··· RECORD SET

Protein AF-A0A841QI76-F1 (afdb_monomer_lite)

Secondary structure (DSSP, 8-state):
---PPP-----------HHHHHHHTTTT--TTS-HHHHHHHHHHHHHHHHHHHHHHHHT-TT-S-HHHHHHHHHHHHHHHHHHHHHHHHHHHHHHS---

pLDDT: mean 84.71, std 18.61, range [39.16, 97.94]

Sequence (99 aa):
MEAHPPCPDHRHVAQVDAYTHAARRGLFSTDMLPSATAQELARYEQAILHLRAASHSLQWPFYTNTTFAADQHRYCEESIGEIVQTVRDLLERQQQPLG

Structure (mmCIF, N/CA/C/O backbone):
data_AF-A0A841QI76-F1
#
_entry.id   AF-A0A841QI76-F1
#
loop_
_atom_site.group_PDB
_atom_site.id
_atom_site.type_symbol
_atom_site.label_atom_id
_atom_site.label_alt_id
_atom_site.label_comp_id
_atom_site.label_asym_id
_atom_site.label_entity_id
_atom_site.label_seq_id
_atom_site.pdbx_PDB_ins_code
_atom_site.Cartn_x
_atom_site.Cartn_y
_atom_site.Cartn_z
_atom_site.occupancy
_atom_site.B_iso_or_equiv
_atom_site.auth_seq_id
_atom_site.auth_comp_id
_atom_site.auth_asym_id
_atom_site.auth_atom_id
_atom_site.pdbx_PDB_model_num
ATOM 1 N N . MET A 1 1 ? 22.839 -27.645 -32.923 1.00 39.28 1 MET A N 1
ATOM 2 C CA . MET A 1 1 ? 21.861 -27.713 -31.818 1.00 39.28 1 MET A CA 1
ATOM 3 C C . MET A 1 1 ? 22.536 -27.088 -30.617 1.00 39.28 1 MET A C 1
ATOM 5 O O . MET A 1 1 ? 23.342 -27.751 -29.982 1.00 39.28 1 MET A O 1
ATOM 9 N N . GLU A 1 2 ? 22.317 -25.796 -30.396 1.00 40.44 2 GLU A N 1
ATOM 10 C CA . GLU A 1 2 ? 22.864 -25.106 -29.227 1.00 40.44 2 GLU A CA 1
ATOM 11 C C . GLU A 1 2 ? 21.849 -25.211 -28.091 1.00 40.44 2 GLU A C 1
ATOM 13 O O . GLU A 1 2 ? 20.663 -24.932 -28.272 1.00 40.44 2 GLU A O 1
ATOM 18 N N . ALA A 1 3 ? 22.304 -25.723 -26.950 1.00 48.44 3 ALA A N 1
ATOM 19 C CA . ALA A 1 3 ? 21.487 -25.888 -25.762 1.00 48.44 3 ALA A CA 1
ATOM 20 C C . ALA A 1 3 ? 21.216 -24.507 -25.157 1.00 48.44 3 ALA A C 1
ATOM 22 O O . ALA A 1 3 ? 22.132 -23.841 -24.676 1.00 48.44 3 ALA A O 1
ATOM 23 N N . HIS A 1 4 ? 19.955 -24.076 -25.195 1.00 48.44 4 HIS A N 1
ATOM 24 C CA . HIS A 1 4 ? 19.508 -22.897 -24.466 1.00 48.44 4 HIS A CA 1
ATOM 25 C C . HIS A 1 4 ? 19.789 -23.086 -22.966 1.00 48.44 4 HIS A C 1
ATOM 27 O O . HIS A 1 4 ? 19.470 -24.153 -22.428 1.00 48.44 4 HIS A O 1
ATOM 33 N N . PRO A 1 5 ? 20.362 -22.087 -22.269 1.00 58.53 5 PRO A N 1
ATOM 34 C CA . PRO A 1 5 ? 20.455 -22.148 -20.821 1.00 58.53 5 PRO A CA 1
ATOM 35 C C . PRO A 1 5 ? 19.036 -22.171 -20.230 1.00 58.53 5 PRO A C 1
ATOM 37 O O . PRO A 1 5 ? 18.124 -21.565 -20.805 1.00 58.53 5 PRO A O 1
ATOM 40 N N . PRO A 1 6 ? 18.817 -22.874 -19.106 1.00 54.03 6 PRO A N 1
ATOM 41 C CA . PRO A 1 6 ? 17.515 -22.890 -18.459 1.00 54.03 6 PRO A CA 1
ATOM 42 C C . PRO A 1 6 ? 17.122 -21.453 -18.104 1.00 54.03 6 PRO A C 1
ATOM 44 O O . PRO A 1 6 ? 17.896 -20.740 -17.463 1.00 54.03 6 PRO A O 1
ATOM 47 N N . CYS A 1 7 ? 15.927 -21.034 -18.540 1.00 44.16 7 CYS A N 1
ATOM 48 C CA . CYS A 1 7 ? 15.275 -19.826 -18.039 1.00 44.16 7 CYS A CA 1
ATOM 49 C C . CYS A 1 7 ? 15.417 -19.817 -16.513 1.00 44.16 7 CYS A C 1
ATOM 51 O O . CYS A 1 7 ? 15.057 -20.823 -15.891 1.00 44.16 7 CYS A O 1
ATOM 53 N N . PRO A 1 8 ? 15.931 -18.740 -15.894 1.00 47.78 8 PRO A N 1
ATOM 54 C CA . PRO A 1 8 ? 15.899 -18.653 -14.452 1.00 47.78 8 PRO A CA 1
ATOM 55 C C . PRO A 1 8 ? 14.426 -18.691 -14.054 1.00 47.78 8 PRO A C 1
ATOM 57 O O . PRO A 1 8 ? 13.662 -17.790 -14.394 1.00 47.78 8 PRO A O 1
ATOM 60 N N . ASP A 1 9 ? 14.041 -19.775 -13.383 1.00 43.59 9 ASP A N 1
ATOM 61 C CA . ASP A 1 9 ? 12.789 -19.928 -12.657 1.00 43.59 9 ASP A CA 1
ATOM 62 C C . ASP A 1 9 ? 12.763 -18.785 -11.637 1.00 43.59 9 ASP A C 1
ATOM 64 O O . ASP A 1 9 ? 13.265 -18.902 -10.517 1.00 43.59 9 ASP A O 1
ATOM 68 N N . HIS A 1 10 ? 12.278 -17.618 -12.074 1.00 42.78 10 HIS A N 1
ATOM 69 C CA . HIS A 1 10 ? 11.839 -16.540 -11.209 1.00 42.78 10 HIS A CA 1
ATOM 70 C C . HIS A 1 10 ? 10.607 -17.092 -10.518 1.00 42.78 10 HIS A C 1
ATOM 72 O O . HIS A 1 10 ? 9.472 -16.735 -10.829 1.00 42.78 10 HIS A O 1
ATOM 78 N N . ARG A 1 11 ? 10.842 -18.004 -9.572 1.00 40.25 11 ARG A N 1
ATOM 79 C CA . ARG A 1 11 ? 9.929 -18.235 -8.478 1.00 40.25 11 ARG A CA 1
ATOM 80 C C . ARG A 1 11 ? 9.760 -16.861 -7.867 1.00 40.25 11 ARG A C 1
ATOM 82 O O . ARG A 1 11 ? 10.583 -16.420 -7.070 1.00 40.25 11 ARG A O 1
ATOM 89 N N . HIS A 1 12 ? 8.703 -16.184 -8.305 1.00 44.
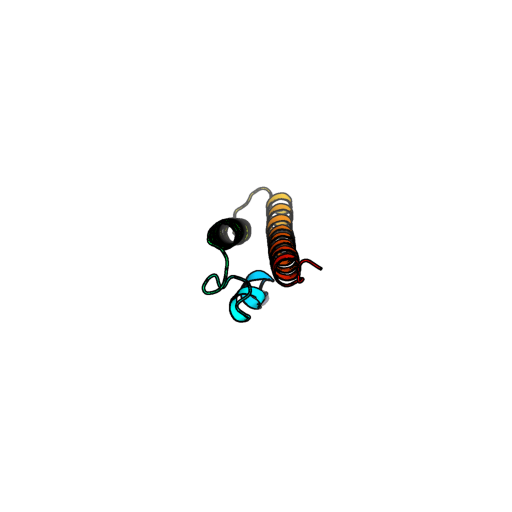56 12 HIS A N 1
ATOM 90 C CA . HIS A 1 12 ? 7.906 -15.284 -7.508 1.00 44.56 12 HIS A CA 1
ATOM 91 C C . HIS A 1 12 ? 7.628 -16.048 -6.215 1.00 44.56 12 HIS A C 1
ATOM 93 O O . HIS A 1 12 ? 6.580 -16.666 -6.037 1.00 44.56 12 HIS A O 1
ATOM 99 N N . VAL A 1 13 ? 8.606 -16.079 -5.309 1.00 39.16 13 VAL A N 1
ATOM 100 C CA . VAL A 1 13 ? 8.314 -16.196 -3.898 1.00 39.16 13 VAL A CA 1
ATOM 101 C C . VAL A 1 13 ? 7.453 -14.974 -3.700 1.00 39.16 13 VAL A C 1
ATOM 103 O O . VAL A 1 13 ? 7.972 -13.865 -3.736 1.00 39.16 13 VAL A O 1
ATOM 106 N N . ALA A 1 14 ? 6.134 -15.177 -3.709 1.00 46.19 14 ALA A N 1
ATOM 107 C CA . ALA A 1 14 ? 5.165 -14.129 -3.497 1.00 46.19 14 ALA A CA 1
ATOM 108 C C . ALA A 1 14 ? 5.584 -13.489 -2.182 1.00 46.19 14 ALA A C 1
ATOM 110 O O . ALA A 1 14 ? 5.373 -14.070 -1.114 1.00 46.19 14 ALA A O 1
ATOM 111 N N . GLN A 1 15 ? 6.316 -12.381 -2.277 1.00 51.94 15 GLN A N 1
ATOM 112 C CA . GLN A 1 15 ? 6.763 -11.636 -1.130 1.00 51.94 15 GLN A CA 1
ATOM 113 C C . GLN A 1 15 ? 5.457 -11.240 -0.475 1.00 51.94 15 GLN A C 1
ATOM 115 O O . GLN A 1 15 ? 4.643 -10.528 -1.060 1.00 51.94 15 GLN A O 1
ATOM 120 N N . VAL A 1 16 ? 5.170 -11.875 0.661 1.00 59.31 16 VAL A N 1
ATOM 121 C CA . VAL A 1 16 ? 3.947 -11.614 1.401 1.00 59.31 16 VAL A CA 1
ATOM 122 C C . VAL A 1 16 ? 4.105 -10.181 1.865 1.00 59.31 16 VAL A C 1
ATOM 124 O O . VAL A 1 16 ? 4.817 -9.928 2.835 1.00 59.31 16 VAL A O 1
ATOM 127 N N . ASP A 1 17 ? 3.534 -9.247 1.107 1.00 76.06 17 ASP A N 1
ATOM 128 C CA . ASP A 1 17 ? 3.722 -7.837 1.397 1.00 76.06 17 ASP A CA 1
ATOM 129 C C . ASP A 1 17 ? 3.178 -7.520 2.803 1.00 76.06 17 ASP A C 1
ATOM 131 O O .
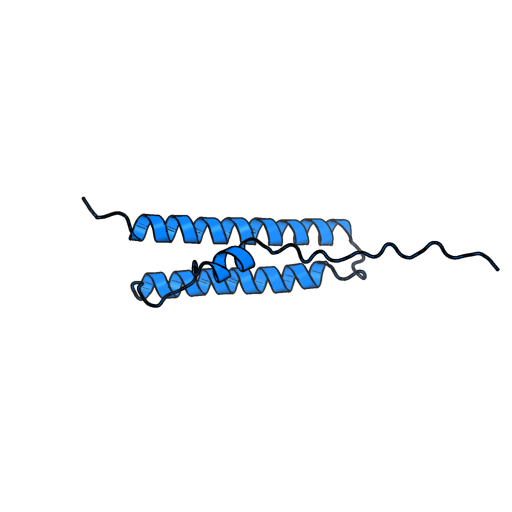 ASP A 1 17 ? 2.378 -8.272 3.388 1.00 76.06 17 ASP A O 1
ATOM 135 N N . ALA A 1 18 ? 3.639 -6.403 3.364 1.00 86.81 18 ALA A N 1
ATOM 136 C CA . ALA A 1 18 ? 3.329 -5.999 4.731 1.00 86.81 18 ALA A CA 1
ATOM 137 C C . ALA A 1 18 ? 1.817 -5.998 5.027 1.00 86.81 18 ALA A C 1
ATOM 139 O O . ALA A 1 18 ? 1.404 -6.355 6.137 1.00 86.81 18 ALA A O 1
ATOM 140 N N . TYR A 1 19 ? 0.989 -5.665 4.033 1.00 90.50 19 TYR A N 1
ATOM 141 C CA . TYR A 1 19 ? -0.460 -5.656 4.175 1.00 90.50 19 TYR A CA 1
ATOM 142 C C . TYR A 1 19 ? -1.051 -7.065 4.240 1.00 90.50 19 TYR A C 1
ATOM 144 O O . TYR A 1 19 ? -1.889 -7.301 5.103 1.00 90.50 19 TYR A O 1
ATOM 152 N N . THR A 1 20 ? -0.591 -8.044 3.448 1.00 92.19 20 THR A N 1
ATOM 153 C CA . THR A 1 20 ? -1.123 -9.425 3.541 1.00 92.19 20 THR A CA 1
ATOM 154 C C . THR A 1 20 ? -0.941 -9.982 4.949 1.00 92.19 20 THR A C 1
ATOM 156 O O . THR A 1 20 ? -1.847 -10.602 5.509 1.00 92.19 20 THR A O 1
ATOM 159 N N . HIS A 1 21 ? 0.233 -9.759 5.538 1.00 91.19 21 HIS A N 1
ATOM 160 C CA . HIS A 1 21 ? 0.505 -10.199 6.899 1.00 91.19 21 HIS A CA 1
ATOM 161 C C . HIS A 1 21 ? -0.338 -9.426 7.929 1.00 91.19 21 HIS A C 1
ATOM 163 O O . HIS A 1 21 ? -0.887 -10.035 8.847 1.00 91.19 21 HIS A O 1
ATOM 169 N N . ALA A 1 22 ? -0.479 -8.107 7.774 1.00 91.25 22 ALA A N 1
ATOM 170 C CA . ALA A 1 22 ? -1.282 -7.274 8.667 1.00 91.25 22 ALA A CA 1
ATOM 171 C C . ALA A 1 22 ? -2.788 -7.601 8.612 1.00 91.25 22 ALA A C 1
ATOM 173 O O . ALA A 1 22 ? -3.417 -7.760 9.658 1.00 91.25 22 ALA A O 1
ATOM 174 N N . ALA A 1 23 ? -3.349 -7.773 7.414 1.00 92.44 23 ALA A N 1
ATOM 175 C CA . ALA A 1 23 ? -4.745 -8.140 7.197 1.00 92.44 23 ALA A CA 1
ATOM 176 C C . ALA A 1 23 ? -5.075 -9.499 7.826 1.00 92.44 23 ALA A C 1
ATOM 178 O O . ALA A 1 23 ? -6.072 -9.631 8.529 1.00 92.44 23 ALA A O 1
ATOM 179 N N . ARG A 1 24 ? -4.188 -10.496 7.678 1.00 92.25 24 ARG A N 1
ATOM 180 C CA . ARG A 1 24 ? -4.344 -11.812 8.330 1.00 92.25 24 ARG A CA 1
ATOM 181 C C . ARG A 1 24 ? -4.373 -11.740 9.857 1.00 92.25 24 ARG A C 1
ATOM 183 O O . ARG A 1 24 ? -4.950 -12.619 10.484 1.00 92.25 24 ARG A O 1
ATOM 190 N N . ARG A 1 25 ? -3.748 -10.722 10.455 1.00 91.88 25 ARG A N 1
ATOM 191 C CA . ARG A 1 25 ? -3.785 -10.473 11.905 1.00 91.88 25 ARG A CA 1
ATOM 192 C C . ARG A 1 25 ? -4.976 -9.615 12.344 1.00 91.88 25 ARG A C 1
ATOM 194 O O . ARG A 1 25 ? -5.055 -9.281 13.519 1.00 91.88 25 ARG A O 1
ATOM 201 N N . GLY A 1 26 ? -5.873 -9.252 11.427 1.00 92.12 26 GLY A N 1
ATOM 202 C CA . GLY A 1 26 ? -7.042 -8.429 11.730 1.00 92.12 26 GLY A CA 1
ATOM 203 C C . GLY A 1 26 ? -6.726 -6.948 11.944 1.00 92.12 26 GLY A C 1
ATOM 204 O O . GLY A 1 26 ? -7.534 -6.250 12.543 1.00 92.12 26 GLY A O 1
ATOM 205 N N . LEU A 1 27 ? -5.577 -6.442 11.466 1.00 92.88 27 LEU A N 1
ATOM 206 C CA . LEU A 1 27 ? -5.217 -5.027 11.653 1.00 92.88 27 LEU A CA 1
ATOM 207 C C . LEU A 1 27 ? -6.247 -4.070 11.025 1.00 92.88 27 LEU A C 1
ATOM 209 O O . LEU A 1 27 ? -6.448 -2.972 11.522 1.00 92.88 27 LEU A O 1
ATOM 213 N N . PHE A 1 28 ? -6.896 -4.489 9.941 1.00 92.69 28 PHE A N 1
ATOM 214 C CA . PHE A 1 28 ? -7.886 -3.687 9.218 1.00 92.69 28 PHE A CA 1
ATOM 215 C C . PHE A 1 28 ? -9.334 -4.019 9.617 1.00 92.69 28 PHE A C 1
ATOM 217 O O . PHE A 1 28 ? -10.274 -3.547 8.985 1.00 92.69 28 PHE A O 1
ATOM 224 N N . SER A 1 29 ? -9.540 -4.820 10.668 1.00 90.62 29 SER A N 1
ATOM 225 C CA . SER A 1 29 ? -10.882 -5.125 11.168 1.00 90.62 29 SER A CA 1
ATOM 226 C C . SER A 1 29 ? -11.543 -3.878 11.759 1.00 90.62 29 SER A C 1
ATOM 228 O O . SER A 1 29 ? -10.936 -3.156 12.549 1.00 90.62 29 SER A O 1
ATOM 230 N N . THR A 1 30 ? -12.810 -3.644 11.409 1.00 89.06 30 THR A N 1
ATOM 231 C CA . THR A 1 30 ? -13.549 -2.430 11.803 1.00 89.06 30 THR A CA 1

······
··· RECORD SET

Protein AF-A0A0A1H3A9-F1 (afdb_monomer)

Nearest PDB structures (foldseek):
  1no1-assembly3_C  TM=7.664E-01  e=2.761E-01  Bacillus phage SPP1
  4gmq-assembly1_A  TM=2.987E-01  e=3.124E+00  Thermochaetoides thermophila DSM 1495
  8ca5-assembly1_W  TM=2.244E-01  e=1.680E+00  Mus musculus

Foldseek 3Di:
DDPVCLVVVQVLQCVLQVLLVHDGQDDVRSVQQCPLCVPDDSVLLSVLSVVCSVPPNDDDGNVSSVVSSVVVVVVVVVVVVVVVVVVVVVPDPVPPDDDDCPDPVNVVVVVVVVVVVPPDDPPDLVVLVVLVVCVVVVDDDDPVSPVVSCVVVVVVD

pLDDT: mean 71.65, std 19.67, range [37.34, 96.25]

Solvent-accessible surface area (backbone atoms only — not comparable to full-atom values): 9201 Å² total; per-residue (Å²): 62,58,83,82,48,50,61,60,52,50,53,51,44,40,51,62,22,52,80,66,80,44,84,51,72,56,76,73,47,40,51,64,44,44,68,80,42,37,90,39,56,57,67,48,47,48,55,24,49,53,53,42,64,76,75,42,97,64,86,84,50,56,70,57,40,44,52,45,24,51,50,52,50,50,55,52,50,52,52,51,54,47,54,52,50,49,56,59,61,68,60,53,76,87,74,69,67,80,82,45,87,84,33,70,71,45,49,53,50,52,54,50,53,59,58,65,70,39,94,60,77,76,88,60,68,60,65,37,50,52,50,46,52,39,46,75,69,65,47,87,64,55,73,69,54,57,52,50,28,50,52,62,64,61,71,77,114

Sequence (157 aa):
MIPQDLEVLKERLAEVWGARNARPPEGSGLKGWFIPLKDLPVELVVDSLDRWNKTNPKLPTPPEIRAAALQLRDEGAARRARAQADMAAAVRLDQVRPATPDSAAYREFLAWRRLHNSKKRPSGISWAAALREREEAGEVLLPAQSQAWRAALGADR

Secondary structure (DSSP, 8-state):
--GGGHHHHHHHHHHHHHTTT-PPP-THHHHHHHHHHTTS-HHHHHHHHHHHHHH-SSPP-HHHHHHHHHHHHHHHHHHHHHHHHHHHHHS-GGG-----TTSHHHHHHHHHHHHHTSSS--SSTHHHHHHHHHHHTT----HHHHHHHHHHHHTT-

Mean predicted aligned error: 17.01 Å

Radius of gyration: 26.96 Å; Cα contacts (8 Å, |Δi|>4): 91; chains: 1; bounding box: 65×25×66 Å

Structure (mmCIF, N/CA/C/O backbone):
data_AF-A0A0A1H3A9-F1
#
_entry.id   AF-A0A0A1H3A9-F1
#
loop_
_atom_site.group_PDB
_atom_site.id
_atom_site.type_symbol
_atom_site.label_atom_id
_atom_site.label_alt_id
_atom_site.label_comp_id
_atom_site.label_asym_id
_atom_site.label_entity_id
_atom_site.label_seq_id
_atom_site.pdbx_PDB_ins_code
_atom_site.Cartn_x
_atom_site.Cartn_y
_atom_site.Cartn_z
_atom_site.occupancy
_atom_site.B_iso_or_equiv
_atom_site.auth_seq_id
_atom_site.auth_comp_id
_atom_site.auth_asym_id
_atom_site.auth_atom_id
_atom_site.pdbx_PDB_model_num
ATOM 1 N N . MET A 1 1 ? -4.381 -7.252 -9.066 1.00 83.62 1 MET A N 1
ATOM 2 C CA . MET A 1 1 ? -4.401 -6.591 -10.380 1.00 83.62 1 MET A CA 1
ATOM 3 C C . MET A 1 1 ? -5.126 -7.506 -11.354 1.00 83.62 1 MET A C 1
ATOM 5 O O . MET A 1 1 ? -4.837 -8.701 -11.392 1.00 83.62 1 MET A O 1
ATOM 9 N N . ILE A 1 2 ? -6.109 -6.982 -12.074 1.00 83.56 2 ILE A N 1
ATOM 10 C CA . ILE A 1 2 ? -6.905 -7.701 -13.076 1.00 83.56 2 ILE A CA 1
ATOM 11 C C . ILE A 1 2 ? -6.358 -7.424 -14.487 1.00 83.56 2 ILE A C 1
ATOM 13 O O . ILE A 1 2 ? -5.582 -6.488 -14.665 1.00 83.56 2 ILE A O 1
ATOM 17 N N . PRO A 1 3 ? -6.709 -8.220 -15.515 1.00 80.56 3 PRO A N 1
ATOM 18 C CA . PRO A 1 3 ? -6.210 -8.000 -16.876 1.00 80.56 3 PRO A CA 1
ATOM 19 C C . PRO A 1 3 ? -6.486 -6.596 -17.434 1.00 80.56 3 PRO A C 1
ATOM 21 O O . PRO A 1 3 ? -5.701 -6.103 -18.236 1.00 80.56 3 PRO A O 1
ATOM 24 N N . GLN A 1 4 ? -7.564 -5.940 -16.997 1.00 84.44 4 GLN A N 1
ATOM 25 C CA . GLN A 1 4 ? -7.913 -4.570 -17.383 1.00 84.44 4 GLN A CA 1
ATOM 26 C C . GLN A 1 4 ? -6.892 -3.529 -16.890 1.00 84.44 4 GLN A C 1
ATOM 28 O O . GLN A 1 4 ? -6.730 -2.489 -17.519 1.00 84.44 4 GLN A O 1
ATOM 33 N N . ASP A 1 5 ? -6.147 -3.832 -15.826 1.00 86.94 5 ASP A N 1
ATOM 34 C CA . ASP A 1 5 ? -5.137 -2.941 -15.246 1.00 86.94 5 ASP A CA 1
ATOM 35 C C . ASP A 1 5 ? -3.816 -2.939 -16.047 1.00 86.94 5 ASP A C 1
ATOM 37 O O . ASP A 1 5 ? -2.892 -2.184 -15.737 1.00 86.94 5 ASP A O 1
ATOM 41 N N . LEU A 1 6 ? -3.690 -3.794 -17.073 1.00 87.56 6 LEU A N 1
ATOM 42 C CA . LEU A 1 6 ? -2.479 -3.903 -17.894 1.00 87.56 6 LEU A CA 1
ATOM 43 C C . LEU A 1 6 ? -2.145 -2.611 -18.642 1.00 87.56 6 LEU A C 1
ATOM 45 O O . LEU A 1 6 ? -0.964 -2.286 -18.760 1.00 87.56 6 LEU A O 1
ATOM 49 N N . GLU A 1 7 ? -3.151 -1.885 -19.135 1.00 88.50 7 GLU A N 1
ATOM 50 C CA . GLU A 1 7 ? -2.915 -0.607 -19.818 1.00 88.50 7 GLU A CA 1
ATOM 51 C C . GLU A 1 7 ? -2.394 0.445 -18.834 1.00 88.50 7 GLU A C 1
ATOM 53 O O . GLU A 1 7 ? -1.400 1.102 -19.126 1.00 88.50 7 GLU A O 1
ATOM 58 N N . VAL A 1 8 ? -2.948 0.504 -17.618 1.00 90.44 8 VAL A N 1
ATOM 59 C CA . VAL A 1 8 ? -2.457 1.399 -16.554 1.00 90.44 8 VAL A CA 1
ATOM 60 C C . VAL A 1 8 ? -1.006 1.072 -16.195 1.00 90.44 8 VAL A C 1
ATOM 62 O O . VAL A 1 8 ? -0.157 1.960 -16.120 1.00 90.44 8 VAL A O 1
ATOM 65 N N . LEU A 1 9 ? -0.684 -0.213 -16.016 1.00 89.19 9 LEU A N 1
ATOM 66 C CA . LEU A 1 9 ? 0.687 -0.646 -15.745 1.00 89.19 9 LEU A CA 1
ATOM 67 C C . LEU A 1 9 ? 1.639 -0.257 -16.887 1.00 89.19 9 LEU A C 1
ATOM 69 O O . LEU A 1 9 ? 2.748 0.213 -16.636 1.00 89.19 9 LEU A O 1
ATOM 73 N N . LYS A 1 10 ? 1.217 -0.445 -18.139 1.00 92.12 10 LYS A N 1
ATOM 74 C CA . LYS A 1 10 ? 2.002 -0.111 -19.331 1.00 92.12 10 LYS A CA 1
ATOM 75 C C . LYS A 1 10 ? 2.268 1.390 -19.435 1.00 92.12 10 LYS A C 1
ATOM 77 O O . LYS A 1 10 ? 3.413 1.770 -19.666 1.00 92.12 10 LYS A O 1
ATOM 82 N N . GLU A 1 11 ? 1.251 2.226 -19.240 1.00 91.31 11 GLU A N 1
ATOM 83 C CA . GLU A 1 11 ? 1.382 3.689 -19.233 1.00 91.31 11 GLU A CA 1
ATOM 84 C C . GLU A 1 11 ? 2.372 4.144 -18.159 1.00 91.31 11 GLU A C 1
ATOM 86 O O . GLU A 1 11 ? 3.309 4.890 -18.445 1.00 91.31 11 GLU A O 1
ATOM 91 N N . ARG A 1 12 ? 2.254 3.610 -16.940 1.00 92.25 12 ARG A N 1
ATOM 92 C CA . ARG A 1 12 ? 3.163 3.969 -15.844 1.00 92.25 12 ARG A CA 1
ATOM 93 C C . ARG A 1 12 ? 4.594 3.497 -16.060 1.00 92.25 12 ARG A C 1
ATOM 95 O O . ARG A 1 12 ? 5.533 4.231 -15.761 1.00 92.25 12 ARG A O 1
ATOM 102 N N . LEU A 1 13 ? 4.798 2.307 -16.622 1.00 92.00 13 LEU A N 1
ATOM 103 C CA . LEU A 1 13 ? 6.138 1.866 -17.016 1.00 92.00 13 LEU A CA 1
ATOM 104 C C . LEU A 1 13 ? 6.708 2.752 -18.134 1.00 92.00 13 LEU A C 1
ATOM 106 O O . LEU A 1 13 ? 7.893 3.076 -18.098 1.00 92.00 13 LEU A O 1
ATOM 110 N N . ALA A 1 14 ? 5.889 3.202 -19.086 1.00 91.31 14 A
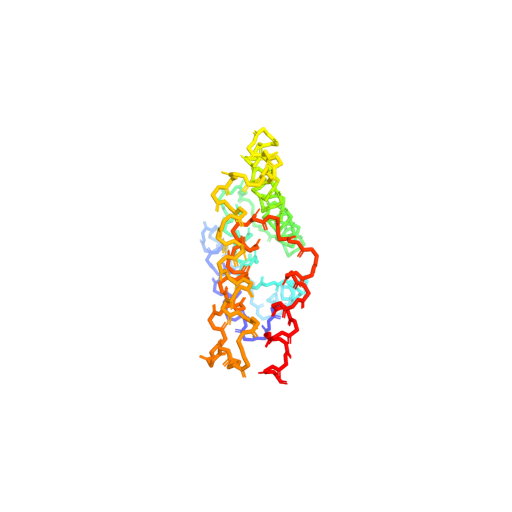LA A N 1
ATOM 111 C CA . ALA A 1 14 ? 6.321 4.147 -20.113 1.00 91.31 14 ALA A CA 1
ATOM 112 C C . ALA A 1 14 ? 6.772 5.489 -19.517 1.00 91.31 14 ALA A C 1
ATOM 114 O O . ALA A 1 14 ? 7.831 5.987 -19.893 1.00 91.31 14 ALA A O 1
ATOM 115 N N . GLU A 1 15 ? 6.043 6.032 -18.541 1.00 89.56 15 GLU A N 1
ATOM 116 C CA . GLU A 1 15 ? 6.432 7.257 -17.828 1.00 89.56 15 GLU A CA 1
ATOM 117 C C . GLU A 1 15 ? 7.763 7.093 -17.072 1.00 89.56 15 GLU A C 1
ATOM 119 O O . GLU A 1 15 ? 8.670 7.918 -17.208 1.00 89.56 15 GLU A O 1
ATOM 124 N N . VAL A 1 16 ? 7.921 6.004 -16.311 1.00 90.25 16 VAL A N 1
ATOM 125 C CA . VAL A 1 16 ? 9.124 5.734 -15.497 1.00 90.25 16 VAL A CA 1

······

_WORK REQUIRED_: Using the records above, set down exactly the lines from the one with "ATOM 11 C C . GLU" through the one with "ATOM 18 N N", inclusive, and nothing more.

_OUTPUT BELOW_:
ATOM 11 C C . GLU A 1 2 ? 21.849 -25.211 -28.091 1.00 40.44 2 GLU A C 1
ATOM 13 O O . GLU A 1 2 ? 20.663 -24.932 -28.272 1.00 40.44 2 GLU A O 1
ATOM 18 N N . ALA A 1 3 ? 22.304 -25.723 -26.950 1.00 48.44 3 ALA A N 1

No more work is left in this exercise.